(Your goal)
Reproduce word for word, from the entries below, the line with "ATOM 67 C CA", the line with "ATOM 74 N N", and every line between them, and nothing more.
┌────────
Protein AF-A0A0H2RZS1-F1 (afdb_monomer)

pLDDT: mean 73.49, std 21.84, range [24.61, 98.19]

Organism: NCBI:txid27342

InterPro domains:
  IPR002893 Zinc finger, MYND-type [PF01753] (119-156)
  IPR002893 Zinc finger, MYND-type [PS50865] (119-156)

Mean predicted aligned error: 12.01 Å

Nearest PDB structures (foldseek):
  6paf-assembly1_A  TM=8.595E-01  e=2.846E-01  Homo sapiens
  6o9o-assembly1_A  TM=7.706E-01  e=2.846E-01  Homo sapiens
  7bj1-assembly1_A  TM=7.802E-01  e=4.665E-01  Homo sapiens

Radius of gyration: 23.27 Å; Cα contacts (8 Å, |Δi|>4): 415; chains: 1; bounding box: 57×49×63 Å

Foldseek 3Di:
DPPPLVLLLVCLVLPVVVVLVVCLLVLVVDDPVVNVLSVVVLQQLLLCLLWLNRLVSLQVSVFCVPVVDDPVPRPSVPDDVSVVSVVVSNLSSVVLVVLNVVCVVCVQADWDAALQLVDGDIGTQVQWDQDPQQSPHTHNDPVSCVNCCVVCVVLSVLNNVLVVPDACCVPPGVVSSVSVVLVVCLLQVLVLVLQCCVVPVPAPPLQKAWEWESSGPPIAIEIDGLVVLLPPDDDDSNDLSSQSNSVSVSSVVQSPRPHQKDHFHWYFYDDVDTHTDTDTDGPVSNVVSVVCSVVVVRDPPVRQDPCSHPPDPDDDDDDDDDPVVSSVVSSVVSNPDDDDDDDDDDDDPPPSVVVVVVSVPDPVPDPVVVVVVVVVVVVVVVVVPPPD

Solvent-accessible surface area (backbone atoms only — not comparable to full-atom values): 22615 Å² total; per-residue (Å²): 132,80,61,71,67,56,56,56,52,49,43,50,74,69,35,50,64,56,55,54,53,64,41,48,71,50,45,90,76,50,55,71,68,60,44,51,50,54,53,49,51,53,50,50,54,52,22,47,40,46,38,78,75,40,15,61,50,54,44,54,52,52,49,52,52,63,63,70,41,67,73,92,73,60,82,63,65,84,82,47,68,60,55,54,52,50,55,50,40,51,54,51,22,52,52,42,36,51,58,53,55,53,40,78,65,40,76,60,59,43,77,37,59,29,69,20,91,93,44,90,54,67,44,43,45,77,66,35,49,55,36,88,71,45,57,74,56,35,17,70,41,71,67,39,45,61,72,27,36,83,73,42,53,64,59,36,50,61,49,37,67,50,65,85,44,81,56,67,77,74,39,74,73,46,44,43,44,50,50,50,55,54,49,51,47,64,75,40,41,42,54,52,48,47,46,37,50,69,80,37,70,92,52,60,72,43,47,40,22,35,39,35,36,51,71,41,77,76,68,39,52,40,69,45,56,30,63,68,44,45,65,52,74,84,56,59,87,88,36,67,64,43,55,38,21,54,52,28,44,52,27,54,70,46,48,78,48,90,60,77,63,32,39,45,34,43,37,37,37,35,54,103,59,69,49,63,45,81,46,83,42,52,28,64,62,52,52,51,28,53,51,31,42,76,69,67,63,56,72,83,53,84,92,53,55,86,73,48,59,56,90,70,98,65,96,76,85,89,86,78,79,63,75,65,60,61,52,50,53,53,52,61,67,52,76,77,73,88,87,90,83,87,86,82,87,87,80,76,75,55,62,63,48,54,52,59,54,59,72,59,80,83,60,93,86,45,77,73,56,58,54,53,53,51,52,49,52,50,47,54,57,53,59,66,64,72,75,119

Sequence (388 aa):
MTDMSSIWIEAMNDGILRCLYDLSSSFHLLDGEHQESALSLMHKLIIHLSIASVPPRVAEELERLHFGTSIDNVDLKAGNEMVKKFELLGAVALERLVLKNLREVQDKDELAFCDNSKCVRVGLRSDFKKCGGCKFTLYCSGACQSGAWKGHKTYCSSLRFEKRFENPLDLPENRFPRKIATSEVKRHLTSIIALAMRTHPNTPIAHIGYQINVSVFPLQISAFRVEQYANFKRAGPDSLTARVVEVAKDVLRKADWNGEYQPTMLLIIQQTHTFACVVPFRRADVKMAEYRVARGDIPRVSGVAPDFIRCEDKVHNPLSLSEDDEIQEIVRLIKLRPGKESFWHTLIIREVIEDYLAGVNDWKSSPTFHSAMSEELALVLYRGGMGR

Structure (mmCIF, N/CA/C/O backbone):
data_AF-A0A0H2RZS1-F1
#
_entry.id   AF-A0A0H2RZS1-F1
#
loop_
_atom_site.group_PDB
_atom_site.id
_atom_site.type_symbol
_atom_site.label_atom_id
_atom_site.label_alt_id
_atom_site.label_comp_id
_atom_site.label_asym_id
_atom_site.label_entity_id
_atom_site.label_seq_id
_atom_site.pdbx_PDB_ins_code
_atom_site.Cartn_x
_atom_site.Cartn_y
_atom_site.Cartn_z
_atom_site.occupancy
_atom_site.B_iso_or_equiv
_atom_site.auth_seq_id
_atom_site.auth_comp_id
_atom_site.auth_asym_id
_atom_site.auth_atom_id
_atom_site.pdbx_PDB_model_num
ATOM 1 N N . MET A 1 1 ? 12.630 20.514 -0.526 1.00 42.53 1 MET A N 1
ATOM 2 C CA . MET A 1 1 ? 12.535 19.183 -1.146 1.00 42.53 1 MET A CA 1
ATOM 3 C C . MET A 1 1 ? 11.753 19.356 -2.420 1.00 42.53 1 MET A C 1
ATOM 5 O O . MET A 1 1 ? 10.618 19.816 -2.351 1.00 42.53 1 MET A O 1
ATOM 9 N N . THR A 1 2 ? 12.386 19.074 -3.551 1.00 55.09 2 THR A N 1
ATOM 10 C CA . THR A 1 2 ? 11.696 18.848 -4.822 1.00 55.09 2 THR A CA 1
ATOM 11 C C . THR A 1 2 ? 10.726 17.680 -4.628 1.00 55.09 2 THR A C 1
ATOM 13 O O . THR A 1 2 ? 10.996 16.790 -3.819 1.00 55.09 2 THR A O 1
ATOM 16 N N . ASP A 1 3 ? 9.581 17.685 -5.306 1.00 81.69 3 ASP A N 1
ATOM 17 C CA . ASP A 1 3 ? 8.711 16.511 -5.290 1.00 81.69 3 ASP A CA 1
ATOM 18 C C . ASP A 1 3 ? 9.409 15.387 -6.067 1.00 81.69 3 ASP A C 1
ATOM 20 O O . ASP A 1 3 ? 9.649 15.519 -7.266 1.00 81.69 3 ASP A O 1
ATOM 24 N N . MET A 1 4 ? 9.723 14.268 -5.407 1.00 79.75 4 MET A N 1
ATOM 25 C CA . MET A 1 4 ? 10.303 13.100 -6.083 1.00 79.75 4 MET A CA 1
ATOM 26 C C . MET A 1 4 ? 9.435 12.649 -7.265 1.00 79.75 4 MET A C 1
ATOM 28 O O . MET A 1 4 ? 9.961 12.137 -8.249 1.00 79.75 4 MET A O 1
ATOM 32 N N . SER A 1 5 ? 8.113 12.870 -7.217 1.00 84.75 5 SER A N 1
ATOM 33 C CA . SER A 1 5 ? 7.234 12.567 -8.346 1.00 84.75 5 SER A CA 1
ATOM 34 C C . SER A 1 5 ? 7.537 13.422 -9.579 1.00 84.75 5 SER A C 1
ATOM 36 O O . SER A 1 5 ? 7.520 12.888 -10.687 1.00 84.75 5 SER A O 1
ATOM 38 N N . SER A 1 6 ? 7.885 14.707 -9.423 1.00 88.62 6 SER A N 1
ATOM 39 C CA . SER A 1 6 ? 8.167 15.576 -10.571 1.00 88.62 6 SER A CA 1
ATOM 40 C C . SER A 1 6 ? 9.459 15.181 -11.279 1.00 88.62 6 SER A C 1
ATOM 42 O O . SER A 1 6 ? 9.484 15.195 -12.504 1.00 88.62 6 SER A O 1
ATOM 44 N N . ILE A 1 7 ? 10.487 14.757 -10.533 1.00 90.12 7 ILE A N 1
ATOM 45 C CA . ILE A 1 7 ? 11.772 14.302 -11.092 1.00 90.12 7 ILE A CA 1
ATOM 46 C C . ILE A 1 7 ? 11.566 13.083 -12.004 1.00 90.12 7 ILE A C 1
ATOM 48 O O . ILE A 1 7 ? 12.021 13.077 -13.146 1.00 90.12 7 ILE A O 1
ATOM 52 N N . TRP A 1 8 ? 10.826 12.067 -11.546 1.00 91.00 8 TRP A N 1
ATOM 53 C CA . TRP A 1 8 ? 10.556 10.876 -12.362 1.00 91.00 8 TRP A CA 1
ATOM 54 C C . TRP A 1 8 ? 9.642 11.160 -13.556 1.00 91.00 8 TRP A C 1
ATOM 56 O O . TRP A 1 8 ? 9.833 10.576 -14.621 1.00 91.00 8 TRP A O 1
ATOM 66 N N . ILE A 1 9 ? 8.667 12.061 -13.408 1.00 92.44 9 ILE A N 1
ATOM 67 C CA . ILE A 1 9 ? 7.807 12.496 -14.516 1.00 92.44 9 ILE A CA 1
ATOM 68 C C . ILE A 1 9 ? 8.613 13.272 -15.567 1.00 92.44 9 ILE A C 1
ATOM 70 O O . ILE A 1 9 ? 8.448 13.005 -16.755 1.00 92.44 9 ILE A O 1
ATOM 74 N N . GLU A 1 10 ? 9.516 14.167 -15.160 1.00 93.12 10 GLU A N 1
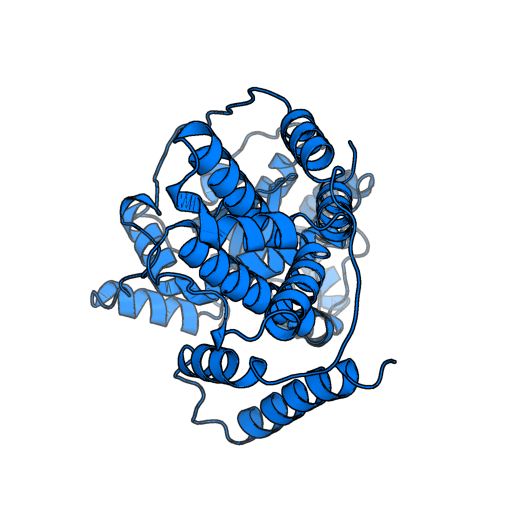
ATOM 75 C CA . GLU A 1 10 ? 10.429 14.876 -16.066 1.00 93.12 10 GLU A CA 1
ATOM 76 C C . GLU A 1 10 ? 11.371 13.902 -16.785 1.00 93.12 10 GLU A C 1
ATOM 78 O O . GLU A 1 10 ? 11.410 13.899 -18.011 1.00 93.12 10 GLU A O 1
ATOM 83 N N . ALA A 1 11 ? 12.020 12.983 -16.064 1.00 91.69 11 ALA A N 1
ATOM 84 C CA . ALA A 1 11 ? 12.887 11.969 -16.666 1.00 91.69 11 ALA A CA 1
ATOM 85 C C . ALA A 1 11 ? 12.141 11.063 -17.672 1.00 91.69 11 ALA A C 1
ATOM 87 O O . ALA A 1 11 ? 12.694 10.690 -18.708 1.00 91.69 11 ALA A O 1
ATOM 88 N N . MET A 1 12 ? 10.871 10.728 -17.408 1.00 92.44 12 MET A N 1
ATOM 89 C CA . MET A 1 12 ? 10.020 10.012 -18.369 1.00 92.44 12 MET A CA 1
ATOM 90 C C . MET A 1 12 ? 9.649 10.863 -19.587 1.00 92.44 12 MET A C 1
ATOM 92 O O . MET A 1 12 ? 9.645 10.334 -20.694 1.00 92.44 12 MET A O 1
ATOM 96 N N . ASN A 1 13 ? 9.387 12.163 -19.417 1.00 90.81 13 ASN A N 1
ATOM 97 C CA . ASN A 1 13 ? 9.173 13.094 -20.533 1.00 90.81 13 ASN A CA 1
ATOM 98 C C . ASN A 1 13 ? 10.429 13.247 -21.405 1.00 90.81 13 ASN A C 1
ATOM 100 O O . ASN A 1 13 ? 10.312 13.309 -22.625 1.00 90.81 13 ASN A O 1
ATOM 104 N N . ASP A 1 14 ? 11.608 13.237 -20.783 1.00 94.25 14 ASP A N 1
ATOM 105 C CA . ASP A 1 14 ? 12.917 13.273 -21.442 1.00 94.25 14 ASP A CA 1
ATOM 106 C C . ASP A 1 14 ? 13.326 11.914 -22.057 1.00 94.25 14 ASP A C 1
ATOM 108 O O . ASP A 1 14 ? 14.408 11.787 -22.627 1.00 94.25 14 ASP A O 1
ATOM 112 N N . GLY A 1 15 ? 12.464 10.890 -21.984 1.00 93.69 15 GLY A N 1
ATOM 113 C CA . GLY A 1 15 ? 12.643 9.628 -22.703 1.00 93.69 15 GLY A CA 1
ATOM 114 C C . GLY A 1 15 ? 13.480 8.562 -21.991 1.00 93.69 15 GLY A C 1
└────────
(Answer to the exercise)
ATOM 67 C CA . ILE A 1 9 ? 7.807 12.496 -14.516 1.00 92.44 9 ILE A CA 1
ATOM 68 C C . ILE A 1 9 ? 8.613 13.272 -15.567 1.00 92.44 9 ILE A C 1
ATOM 70 O O . ILE A 1 9 ? 8.448 13.005 -16.755 1.00 92.44 9 ILE A O 1
ATOM 74 N N . GLU A 1 10 ? 9.516 14.167 -15.160 1.00 93.12 10 GLU A N 1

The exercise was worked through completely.